Aims: The effects of dipeptidyl peptidase-4 inhibitors (DPP-4 inhibitors/DPP-4I) and glucagon-like peptide 1 receptor agonists (GLP-1 RA) on cognition in patients with type 2 diabetes mellitus (T2DM) remain controversial. We aimed to explore this clinical issue through a systematic review and meta-analysis.
Methods: PubMed, EMBASE and the Cochrane Library were searched, and data were expressed as mean difference (MD) or hazard ratio (HR)/odds ratio (OR) with a 95% confidence interval (CI). Heterogeneity was assessed using the Chi-squared test and the I2 statistic. The study was registered with PROSPERO (ID: CRD42019138777).

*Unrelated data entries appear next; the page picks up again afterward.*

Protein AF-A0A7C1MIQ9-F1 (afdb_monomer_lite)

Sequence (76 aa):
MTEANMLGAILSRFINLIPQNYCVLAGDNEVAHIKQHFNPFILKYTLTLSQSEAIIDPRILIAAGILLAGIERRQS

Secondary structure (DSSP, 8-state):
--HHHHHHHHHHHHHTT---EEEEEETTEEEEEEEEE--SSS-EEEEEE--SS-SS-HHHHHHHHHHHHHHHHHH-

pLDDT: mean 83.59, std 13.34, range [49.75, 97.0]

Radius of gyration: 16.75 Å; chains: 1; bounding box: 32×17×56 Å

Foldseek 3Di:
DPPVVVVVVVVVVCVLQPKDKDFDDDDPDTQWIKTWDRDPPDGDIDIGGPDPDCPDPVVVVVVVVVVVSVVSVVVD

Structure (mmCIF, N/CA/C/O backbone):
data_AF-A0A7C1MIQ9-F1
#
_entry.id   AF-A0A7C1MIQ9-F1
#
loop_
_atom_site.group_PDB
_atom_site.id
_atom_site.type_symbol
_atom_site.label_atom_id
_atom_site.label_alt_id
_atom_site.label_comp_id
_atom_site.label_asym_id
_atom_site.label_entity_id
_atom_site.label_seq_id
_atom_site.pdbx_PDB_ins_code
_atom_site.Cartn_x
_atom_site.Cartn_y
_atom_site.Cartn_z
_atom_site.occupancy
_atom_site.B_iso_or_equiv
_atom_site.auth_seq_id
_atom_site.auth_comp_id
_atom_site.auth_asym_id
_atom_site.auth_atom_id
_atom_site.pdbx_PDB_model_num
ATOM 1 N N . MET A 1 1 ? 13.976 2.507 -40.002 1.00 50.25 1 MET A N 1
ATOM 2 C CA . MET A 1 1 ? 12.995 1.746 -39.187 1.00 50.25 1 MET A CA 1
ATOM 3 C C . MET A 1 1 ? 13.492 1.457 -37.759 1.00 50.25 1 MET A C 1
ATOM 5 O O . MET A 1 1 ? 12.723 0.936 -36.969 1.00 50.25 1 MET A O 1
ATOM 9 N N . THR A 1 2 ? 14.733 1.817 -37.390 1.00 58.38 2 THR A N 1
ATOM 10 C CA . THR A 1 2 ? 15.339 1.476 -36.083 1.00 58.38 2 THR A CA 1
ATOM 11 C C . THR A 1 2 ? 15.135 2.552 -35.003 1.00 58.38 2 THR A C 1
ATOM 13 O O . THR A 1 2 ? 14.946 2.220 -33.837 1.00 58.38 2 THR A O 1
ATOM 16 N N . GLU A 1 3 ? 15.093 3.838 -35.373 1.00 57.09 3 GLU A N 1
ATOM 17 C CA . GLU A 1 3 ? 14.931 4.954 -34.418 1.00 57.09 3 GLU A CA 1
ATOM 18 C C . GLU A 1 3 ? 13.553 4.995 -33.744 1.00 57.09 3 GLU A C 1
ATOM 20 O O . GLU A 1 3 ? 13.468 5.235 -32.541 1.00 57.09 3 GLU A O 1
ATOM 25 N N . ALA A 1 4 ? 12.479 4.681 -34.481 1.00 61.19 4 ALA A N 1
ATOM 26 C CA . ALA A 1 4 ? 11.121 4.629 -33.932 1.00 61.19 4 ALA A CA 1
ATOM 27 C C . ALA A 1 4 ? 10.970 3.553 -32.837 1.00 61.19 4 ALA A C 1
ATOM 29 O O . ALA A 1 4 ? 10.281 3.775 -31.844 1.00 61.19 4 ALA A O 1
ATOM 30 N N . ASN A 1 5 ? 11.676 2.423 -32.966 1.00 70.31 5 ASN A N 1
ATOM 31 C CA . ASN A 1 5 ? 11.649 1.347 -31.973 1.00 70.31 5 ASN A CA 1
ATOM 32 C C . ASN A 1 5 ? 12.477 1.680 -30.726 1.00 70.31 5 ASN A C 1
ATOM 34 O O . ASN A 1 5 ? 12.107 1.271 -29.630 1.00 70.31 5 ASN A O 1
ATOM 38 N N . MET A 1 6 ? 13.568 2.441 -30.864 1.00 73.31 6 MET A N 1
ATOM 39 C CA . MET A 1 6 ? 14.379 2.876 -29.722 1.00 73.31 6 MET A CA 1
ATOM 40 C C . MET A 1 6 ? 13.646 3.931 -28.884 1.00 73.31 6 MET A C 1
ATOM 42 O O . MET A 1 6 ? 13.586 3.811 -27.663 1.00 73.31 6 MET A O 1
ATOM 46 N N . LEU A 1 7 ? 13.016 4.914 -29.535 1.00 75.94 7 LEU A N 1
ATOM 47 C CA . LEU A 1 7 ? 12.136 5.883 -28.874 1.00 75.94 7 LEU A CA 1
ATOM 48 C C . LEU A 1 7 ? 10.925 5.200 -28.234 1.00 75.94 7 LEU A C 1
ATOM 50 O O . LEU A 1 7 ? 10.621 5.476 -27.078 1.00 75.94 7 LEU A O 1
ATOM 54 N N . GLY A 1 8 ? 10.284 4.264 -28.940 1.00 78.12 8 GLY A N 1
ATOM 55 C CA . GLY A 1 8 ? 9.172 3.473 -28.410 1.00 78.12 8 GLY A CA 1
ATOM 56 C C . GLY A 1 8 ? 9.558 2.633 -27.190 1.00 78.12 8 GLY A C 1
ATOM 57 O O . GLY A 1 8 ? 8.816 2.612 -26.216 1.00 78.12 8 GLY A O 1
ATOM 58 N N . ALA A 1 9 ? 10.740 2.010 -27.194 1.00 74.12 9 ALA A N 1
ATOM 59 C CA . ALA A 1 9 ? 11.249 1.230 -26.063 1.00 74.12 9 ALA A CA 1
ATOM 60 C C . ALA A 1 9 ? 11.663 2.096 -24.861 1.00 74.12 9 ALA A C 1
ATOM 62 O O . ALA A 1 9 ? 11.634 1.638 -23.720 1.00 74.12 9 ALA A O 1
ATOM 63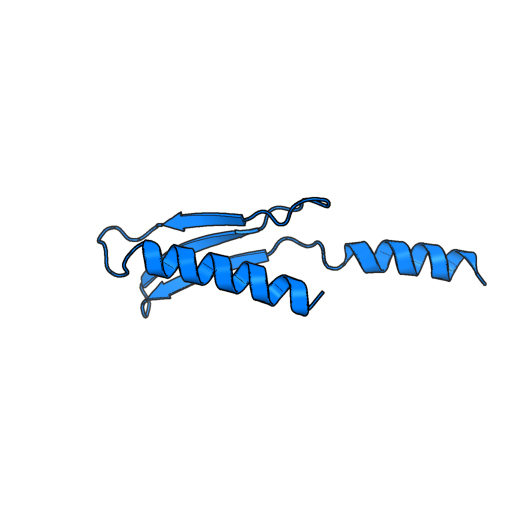 N N . ILE A 1 10 ? 12.067 3.346 -25.096 1.00 70.94 10 ILE A N 1
ATOM 64 C CA . ILE A 1 10 ? 12.321 4.317 -24.028 1.00 70.94 10 ILE A CA 1
ATOM 65 C C . ILE A 1 10 ? 10.986 4.801 -23.456 1.00 70.94 10 ILE A C 1
ATOM 67 O O . ILE A 1 10 ? 10.795 4.746 -22.248 1.00 70.94 10 ILE A O 1
ATOM 71 N N . LEU A 1 11 ? 10.040 5.195 -24.311 1.00 70.38 11 LEU A N 1
ATOM 72 C CA . LEU A 1 11 ? 8.695 5.624 -23.920 1.00 70.38 11 LEU A CA 1
ATOM 73 C C . LEU A 1 11 ? 7.934 4.523 -23.175 1.00 70.38 11 LEU A C 1
ATOM 75 O O . LEU A 1 11 ? 7.305 4.819 -22.165 1.00 70.38 11 LEU A O 1
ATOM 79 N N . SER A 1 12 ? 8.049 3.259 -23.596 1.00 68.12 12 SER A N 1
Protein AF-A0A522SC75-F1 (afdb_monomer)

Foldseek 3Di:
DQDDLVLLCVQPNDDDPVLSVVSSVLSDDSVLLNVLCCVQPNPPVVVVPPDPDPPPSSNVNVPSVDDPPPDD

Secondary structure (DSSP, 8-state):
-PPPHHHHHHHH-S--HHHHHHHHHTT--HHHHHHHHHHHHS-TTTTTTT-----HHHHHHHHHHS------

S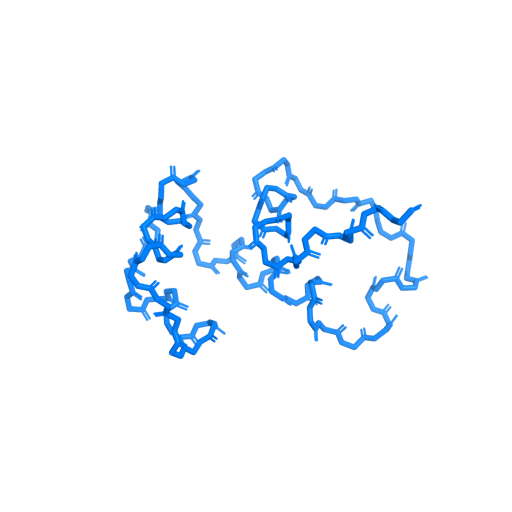tructure (mmCIF, N/CA/C/O backbone):
data_AF-A0A522SC75-F1
#
_entry.id   AF-A0A522SC75-F1
#
loop_
_atom_site.group_PDB
_atom_site.id
_atom_site.type_symbol
_atom_site.label_atom_id
_atom_site.label_alt_id
_atom_site.label_comp_id
_atom_site.label_asym_id
_atom_site.label_entity_id
_atom_site.label_seq_id
_atom_site.pdbx_PDB_ins_code
_atom_site.Cartn_x
_atom_site.Cartn_y
_atom_site.Cartn_z
_atom_site.occupancy
_atom_site.B_iso_or_equiv
_atom_site.auth_seq_id
_atom_site.auth_comp_id
_atom_site.auth_asym_id
_atom_site.auth_atom_id
_atom_site.pdbx_PDB_model_num
ATOM 1 N N . MET A 1 1 ? 0.634 0.749 12.944 1.00 69.38 1 MET A N 1
ATOM 2 C CA . MET A 1 1 ? -0.831 0.559 12.832 1.00 69.38 1 MET A CA 1
ATOM 3 C C . MET A 1 1 ? -1.112 0.042 11.434 1.00 69.38 1 MET A C 1
ATOM 5 O O . MET A 1 1 ? -0.427 0.511 10.531 1.00 69.38 1 MET A O 1
ATOM 9 N N . PRO A 1 2 ? -2.039 -0.914 11.255 1.00 76.19 2 PRO A N 1
ATOM 10 C CA . PRO A 1 2 ? -2.483 -1.301 9.919 1.00 76.19 2 PRO A CA 1
ATOM 11 C C . PRO A 1 2 ? -3.118 -0.091 9.228 1.00 76.19 2 PRO A C 1
ATOM 13 O O . PRO A 1 2 ? -3.765 0.726 9.891 1.00 76.19 2 PRO A O 1
ATOM 16 N N . MET A 1 3 ? -2.889 0.043 7.924 1.00 87.94 3 MET A N 1
ATOM 17 C CA . MET A 1 3 ? -3.431 1.157 7.148 1.00 87.94 3 MET A CA 1
ATOM 18 C C . MET A 1 3 ? -4.963 1.120 7.083 1.00 87.94 3 MET A C 1
ATOM 20 O O . MET A 1 3 ? -5.598 0.069 7.167 1.00 87.94 3 MET A O 1
ATOM 24 N N . THR A 1 4 ? -5.572 2.289 6.927 1.00 90.88 4 THR A N 1
ATOM 25 C CA . THR A 1 4 ? -7.022 2.462 6.822 1.00 90.88 4 THR A CA 1
ATOM 26 C C . THR A 1 4 ? -7.467 2.572 5.368 1.00 90.88 4 THR A C 1
ATOM 28 O O . THR A 1 4 ? -6.716 3.021 4.505 1.00 90.88 4 THR A O 1
ATOM 31 N N . ARG A 1 5 ? -8.746 2.279 5.092 1.00 89.81 5 ARG A N 1
ATOM 32 C CA . ARG A 1 5 ? -9.361 2.483 3.764 1.00 89.81 5 ARG A CA 1
ATOM 33 C C . ARG A 1 5 ? -9.042 3.854 3.165 1.00 89.81 5 ARG A C 1
ATOM 35 O O . ARG A 1 5 ? -8.761 3.953 1.977 1.00 89.81 5 ARG A O 1
ATOM 42 N N . LYS A 1 6 ? -9.088 4.904 3.990 1.00 91.12 6 LYS A N 1
ATOM 43 C CA . LYS A 1 6 ? -8.840 6.281 3.551 1.00 91.12 6 LYS A CA 1
ATOM 44 C C . LYS A 1 6 ? -7.406 6.463 3.053 1.00 91.12 6 LYS A C 1
ATOM 46 O O . LYS A 1 6 ? -7.195 7.170 2.073 1.00 91.12 6 LYS A O 1
ATOM 51 N N . GLU A 1 7 ? -6.443 5.820 3.708 1.00 92.56 7 GLU A N 1
ATOM 52 C CA . GLU A 1 7 ? -5.039 5.819 3.295 1.00 92.56 7 GLU A CA 1
ATOM 53 C C . GLU A 1 7 ? -4.843 5.048 1.992 1.00 92.56 7 GLU A C 1
ATOM 55 O O . GLU A 1 7 ? -4.198 5.571 1.090 1.00 92.56 7 GLU A O 1
ATOM 60 N N . VAL A 1 8 ? -5.482 3.882 1.847 1.00 91.50 8 VAL A N 1
ATOM 61 C CA . VAL A 1 8 ? -5.438 3.082 0.611 1.00 91.50 8 VAL A CA 1
ATOM 62 C C . VAL A 1 8 ? -5.916 3.907 -0.587 1.00 91.50 8 VAL A C 1
ATOM 64 O O . VAL A 1 8 ? -5.174 4.090 -1.548 1.00 91.50 8 VAL A O 1
ATOM 67 N N . THR A 1 9 ? -7.105 4.509 -0.494 1.00 92.00 9 THR A N 1
ATOM 68 C CA . THR A 1 9 ? -7.655 5.361 -1.566 1.00 92.00 9 THR A CA 1
ATOM 69 C C . THR A 1 9 ? -6.869 6.651 -1.796 1.00 92.00 9 THR A C 1
ATOM 71 O O . THR A 1 9 ? -6.975 7.257 -2.855 1.00 92.00 9 THR A O 1
ATOM 74 N N . SER A 1 10 ? -6.088 7.101 -0.811 1.00 91.75 10 SER A N 1
ATOM 75 C CA . SER A 1 10 ? -5.216 8.273 -0.955 1.00 91.75 10 SER A CA 1
ATOM 76 C C . SER A 1 10 ? -3.971 7.954 -1.791 1.00 91.75 10 SER A C 1
ATOM 78 O O . SER A 1 10 ? -3.442 8.838 -2.457 1.00 91.75 10 SER A O 1
ATOM 80 N N . VAL A 1 11 ? -3.507 6.698 -1.762 1.00 89.94 11 VAL A N 1
ATOM 81 C CA . VAL A 1 11 ? -2.340 6.230 -2.528 1.00 89.94 11 VAL A CA 1
ATOM 82 C C . VAL A 1 11 ? -2.748 5.731 -3.911 1.00 89.94 11 VAL A C 1
ATOM 84 O O . VAL A 1 11 ? -2.184 6.169 -4.904 1.00 89.94 11 VAL A O 1
ATOM 87 N N . LEU A 1 12 ? -3.744 4.845 -3.973 1.00 88.31 12 LEU A N 1
ATOM 88 C CA . LEU A 1 12 ? -4.169 4.182 -5.209 1.00 88.31 12 LEU A CA 1
ATOM 89 C C . LEU A 1 12 ? -5.232 4.955 -5.993 1.00 88.31 12 LEU A C 1
ATOM 91 O O . LEU A 1 12 ? -5.464 4.674 -7.165 1.00 88.31 12 LEU A O 1
ATOM 95 N N . GLY A 1 13 ? -5.905 5.912 -5.353 1.00 86.94 13 GLY A N 1
ATOM 96 C CA . GLY A 1 13 ? -7.090 6.550 -5.912 1.00 86.94 13 GLY A CA 1
ATOM 97 C C . GLY A 1 13 ? -8.358 5.698 -5.737 1.00 86.94 13 GLY A C 1
ATOM 98 O O . GLY A 1 13 ? -8.447 4.886 -4.810 1.00 86.94 13 GLY A O 1
ATOM 99 N N . PRO A 1 14 ? -9.393 5.921 -6.566 1.00 88.25 14 PRO A N 1
ATOM 100 C CA . PRO A 1 14 ? -10.639 5.167 -6.495 1.00 88.25 14 PRO A CA 1
ATOM 101 C C . PRO A 1 14 ? -10.422 3.719 -6.962 1.00 88.25 14 PRO A C 1
ATOM 103 O O . PRO A 1 14 ? -10.341 3.454 -8.156 1.00 88.25 14 PRO A O 1
ATOM 106 N N . VAL A 1 15 ? -10.351 2.798 -6.001 1.00 88.44 15 VAL A N 1
ATOM 107 C CA . VAL A 1 15 ? -10.266 1.342 -6.203 1.00 88.44 15 VAL A CA 1
ATOM 108 C C . VAL A 1 15 ? -11.443 0.638 -5.526 1.00 88.44 15 VAL A C 1
ATOM 110 O O . VAL A 1 15 ? -12.071 1.195 -4.617 1.00 88.44 15 VAL A O 1
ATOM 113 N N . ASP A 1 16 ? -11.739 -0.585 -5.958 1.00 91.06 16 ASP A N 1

Results: Eleven studies (n = 304,258 T2DM patients) were included in our review. In the DPP-4I group, six studies were enrolled to estimate ΔMini-Mental State Examination (MMSE) scores from baseline to the final evaluations after DPP-4I treatment, which showed no statistical difference (MD 0.20; 95% CI - 0.75 to 1.15, p = 0.68). ΔMMSE scores in the DPP-4I group and the other antidiabetic groups were compared, revealing no statistical difference (MD 0.57; 95% CI - 0.05 to 1.19, p = 0.07). Two cohort studies were pooled to determine the HRs for dementia, showing a lower risk of dementia after DPP-4I treatment (HR 0.52; 95% CI 0.29-0.93, p = 0.03). In the GLP-1 analogs group, two studies were included, one of which revealed a downward trend in the risk of dementia after GLP-1 analog treatment, while the other revealed no significant difference after incretins treatment.
Conclusions: Currently there is not enough irrefutable evidence to support the hypothesis of positive effects of incretins on cognition. Further clinical studies need to be performed.
Keywords: Cognition; Dipeptidyl peptidase-4 inhibitors; Glucagon-like peptide 1 receptor agonists; Meta-analysis; Type 2 diabetes mellitus.